[Dataset entries]
....

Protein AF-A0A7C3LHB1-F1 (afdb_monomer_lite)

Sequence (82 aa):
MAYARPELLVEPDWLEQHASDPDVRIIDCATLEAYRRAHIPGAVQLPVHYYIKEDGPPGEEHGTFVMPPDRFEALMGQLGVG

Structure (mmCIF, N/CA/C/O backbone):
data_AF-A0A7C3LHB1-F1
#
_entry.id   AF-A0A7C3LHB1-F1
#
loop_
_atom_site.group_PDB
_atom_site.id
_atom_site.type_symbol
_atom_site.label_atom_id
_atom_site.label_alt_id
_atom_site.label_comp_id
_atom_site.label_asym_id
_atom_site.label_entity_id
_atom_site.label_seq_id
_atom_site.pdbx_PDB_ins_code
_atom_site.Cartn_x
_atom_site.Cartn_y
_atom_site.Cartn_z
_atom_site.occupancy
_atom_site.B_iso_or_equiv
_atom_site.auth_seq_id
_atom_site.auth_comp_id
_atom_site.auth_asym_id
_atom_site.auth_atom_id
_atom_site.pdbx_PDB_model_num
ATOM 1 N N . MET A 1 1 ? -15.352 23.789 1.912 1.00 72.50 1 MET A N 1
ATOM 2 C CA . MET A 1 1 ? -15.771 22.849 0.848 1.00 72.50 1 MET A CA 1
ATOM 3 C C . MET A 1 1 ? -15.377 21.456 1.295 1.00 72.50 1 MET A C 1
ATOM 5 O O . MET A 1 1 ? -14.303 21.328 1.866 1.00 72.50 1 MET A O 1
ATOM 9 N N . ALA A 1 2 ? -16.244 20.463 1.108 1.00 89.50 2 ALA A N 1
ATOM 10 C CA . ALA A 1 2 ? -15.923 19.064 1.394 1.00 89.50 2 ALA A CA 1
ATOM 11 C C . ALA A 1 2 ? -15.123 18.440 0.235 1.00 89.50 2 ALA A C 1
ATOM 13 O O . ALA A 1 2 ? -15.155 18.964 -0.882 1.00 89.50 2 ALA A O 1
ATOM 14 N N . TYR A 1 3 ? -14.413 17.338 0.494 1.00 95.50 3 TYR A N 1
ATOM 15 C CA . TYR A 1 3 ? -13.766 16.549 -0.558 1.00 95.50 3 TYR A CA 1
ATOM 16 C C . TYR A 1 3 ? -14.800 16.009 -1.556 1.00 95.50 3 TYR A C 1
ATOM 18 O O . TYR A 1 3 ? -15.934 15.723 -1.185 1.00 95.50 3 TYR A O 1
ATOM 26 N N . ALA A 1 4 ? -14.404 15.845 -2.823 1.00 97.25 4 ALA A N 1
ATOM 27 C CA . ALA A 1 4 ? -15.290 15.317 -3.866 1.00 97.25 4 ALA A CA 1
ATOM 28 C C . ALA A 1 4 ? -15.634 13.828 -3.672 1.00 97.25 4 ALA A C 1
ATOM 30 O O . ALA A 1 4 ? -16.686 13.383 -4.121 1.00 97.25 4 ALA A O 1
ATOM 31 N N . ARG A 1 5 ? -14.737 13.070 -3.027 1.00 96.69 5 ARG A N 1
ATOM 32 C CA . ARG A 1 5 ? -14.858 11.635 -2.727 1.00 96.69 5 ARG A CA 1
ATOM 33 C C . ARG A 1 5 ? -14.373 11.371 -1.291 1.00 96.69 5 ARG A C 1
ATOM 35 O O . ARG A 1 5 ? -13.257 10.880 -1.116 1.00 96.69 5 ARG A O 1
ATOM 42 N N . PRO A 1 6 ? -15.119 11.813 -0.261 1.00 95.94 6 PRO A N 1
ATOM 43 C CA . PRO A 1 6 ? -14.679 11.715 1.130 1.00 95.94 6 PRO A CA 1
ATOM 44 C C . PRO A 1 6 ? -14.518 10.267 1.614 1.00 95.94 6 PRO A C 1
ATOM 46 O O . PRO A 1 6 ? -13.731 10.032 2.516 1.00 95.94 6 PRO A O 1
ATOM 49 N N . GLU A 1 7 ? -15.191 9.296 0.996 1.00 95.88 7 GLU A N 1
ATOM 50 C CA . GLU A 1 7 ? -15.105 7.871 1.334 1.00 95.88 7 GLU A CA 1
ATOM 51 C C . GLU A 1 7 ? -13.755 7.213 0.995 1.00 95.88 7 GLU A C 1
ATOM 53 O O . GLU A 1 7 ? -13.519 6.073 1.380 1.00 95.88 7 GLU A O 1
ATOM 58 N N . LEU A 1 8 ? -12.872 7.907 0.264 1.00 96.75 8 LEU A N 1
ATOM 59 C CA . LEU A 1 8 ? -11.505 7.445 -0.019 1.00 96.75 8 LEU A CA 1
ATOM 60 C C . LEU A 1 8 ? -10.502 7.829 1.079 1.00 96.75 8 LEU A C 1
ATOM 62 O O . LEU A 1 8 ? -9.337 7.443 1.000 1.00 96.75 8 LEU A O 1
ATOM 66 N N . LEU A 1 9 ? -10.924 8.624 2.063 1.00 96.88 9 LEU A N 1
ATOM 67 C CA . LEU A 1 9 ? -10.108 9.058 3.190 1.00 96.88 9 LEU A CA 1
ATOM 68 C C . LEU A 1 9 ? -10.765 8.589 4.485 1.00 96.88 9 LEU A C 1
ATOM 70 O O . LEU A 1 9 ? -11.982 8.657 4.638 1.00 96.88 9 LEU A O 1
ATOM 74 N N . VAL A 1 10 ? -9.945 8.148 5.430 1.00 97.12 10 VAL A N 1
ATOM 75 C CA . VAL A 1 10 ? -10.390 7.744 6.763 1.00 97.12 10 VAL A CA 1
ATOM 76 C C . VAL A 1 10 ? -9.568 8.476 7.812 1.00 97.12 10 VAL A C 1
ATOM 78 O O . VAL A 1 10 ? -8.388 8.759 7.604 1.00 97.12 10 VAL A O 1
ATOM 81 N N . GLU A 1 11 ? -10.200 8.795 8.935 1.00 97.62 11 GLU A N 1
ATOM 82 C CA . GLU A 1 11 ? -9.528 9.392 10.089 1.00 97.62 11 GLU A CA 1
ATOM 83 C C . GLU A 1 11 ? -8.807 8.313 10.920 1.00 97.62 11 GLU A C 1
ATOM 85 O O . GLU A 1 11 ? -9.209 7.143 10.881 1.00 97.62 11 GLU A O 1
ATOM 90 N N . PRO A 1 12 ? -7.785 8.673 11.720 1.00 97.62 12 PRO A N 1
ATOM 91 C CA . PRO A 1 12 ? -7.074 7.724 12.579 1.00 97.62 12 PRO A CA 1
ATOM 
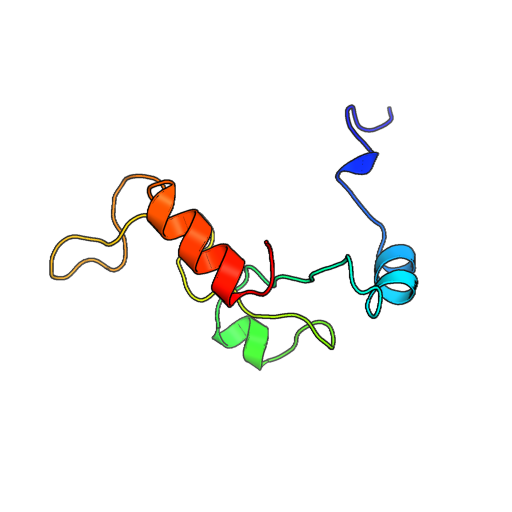92 C C . PRO A 1 12 ? -7.991 6.914 13.509 1.00 97.62 12 PRO A C 1
ATOM 94 O O . PRO A 1 12 ? -7.810 5.705 13.629 1.00 97.62 12 PRO A O 1
ATOM 97 N N . ASP A 1 13 ? -9.014 7.547 14.093 1.00 98.19 13 ASP A N 1
ATOM 98 C CA . ASP A 1 13 ? -9.969 6.883 14.993 1.00 98.19 13 ASP A CA 1
ATOM 99 C C . ASP A 1 13 ? -10.776 5.790 14.278 1.00 98.19 13 ASP A C 1
ATOM 101 O O . ASP A 1 13 ? -11.076 4.748 14.860 1.00 98.19 13 ASP A O 1
ATOM 105 N N . TRP A 1 14 ? -11.126 6.010 13.004 1.00 97.94 14 TRP A N 1
ATOM 106 C CA . TRP A 1 14 ? -11.787 4.987 12.197 1.00 97.94 14 TRP A CA 1
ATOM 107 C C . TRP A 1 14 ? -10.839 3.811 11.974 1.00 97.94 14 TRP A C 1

....

*Your assignment*: An exact restatement of every record is required. Omit the images.

*Solution to this task*:
Protein AF-A0A7C3LHB1-F1 (afdb_monomer_lite)

Sequence (82 aa):
MAYARPELLVEPDWLEQHASDPDVRIIDCATLEAYRRAHIPGAVQLPVHYYIKEDGPPGEEHGTFVMPPDRFEALMGQLGVG

Structure (mmCIF, N/CA/C/O backbone):
data_AF-A0A7C3LHB1-F1
#
_entry.id   AF-A0A7C3LHB1-F1
#
loop_
_atom_site.group_PDB
_atom_site.id
_atom_site.type_symbol
_atom_site.label_atom_id
_atom_site.label_alt_id
_atom_site.label_comp_id
_atom_site.label_asym_id
_atom_site.label_entity_id
_atom_site.label_seq_id
_atom_site.pdbx_PDB_ins_code
_atom_site.Cartn_x
_atom_site.Cartn_y
_atom_site.Cartn_z
_atom_site.occupancy
_atom_site.B_iso_or_equiv
_atom_site.auth_seq_id
_atom_site.auth_comp_id
_atom_site.auth_asym_id
_atom_site.auth_atom_id
_atom_site.pdbx_PDB_model_num
ATOM 1 N N . MET A 1 1 ? -15.352 23.789 1.912 1.00 72.50 1 MET A N 1
ATOM 2 C CA . MET A 1 1 ? -15.771 22.849 0.848 1.00 72.50 1 MET A CA 1
ATOM 3 C C . MET A 1 1 ? -15.377 21.456 1.295 1.00 72.50 1 MET A C 1
ATOM 5 O O . MET A 1 1 ? -14.303 21.328 1.866 1.00 72.50 1 MET A O 1
ATOM 9 N N . ALA A 1 2 ? -16.244 20.463 1.108 1.00 89.50 2 ALA A N 1
ATOM 10 C CA . ALA A 1 2 ? -15.923 19.064 1.394 1.00 89.50 2 ALA A CA 1
ATOM 11 C C . ALA A 1 2 ? -15.123 18.440 0.235 1.00 89.50 2 ALA A C 1
ATOM 13 O O . ALA A 1 2 ? -15.155 18.964 -0.882 1.00 89.50 2 ALA A O 1
ATOM 14 N N . TYR A 1 3 ? -14.413 17.338 0.494 1.00 95.50 3 TYR A N 1
ATOM 15 C CA . TYR A 1 3 ? -13.766 16.549 -0.558 1.00 95.50 3 TYR A CA 1
ATOM 16 C C . TYR A 1 3 ? -14.800 16.009 -1.556 1.00 95.50 3 TYR A C 1
ATOM 18 O O . TYR A 1 3 ? -15.934 15.723 -1.185 1.00 95.50 3 TYR A O 1
ATOM 26 N N . ALA A 1 4 ? -14.404 15.845 -2.823 1.00 97.25 4 ALA A N 1
ATOM 27 C CA . ALA A 1 4 ? -15.290 15.317 -3.866 1.00 97.25 4 ALA A CA 1
ATOM 28 C C . ALA A 1 4 ? -15.634 13.828 -3.672 1.00 97.25 4 ALA A C 1
ATOM 30 O O . ALA A 1 4 ? -16.686 13.383 -4.121 1.00 97.25 4 ALA A O 1
ATOM 31 N N . ARG A 1 5 ? -14.737 13.070 -3.027 1.00 96.69 5 ARG A N 1
ATOM 32 C CA . ARG A 1 5 ? -14.858 11.635 -2.727 1.00 96.69 5 ARG A CA 1
ATOM 33 C C . ARG A 1 5 ? -14.373 11.371 -1.291 1.00 96.69 5 ARG A C 1
ATOM 35 O O . ARG A 1 5 ? -13.257 10.880 -1.116 1.00 96.69 5 ARG A O 1
ATOM 42 N N . PRO A 1 6 ? -15.119 11.813 -0.261 1.00 95.94 6 PRO A N 1
ATOM 43 C CA . PRO A 1 6 ? -14.679 11.715 1.130 1.00 95.94 6 PRO A CA 1
ATOM 44 C C . PRO A 1 6 ? -14.518 10.267 1.614 1.00 95.94 6 PRO A C 1
ATOM 46 O O . PRO A 1 6 ? -13.731 10.032 2.516 1.00 95.94 6 PRO A O 1
ATOM 49 N N . GLU A 1 7 ? -15.191 9.296 0.996 1.00 95.88 7 GLU A N 1
ATOM 50 C CA . GLU A 1 7 ? -15.105 7.871 1.334 1.00 95.88 7 GLU A CA 1
ATOM 51 C C . GLU A 1 7 ? -13.755 7.213 0.995 1.00 95.88 7 GLU A C 1
ATOM 53 O O . GLU A 1 7 ? -13.519 6.073 1.380 1.00 95.88 7 GLU A O 1
ATOM 58 N N . LEU A 1 8 ? -12.872 7.907 0.264 1.00 96.75 8 LEU A N 1
ATOM 59 C CA . LEU A 1 8 ? -11.505 7.445 -0.019 1.00 96.75 8 LEU A CA 1
ATOM 60 C C . LEU A 1 8 ? -10.502 7.829 1.079 1.00 96.75 8 LEU A C 1
ATOM 62 O O . LEU A 1 8 ? -9.337 7.443 1.000 1.00 96.75 8 LEU A O 1
ATOM 66 N N . LEU A 1 9 ? -10.924 8.624 2.063 1.00 96.88 9 LEU A N 1
ATOM 67 C CA . LEU A 1 9 ? -10.108 9.058 3.190 1.00 96.88 9 LEU A CA 1
ATOM 68 C C . LEU A 1 9 ? -10.765 8.589 4.485 1.00 96.88 9 LEU A C 1
ATOM 70 O O . LEU A 1 9 ? -11.982 8.657 4.638 1.00 96.88 9 LEU A O 1
ATOM 74 N N . VAL A 1 10 ? -9.945 8.148 5.430 1.00 97.12 10 VAL A N 1
ATOM 75 C CA . VAL A 1 10 ? -10.390 7.744 6.763 1.00 97.12 10 VAL A CA 1
ATOM 76 C C . VAL A 1 10 ? -9.568 8.476 7.812 1.00 97.12 10 VAL A C 1
ATOM 78 O O . VAL A 1 10 ? -8.388 8.759 7.604 1.00 97.12 10 VAL A O 1
ATOM 81 N N . GLU A 1 11 ? -10.200 8.795 8.935 1.00 97.62 11 GLU A N 1
ATOM 82 C CA . GLU A 1 11 ? -9.528 9.392 10.089 1.00 97.62 11 GLU A CA 1
ATOM 83 C C . GLU A 1 11 ? -8.807 8.313 10.920 1.00 97.62 11 GLU A C 1
ATOM 85 O O . GLU A 1 11 ? -9.209 7.143 10.881 1.00 97.62 11 GLU A O 1
ATOM 90 N N . PRO A 1 12 ? -7.785 8.673 11.720 1.00 97.62 12 PRO A N 1
ATOM 91 C CA . PRO A 1 12 ? -7.074 7.724 12.579 1.00 97.62 12 PRO A CA 1
ATOM 
92 C C . PRO A 1 12 ? -7.991 6.914 13.509 1.00 97.62 12 PRO A C 1
ATOM 94 O O . PRO A 1 12 ? -7.810 5.705 13.629 1.00 97.62 12 PRO A O 1
ATOM 97 N N . ASP A 1 13 ? -9.014 7.547 14.093 1.00 98.19 13 ASP A N 1
ATOM 98 C CA . ASP A 1 13 ? -9.969 6.883 14.993 1.00 98.19 13 ASP A CA 1
ATOM 99 C C . ASP A 1 13 ? -10.776 5.790 14.278 1.00 98.19 13 ASP A C 1
ATOM 101 O O . ASP A 1 13 ? -11.076 4.748 14.860 1.00 98.19 13 ASP A O 1
ATOM 105 N N . TRP A 1 14 ? -11.126 6.010 13.004 1.00 97.94 14 TRP A N 1
ATOM 106 C CA . TRP A 1 14 ? -11.787 4.987 12.197 1.00 97.94 14 TRP A CA 1
ATOM 107 C C . TRP A 1 14 ? -10.839 3.811 11.974 1.00 97.94 14 TRP A C 1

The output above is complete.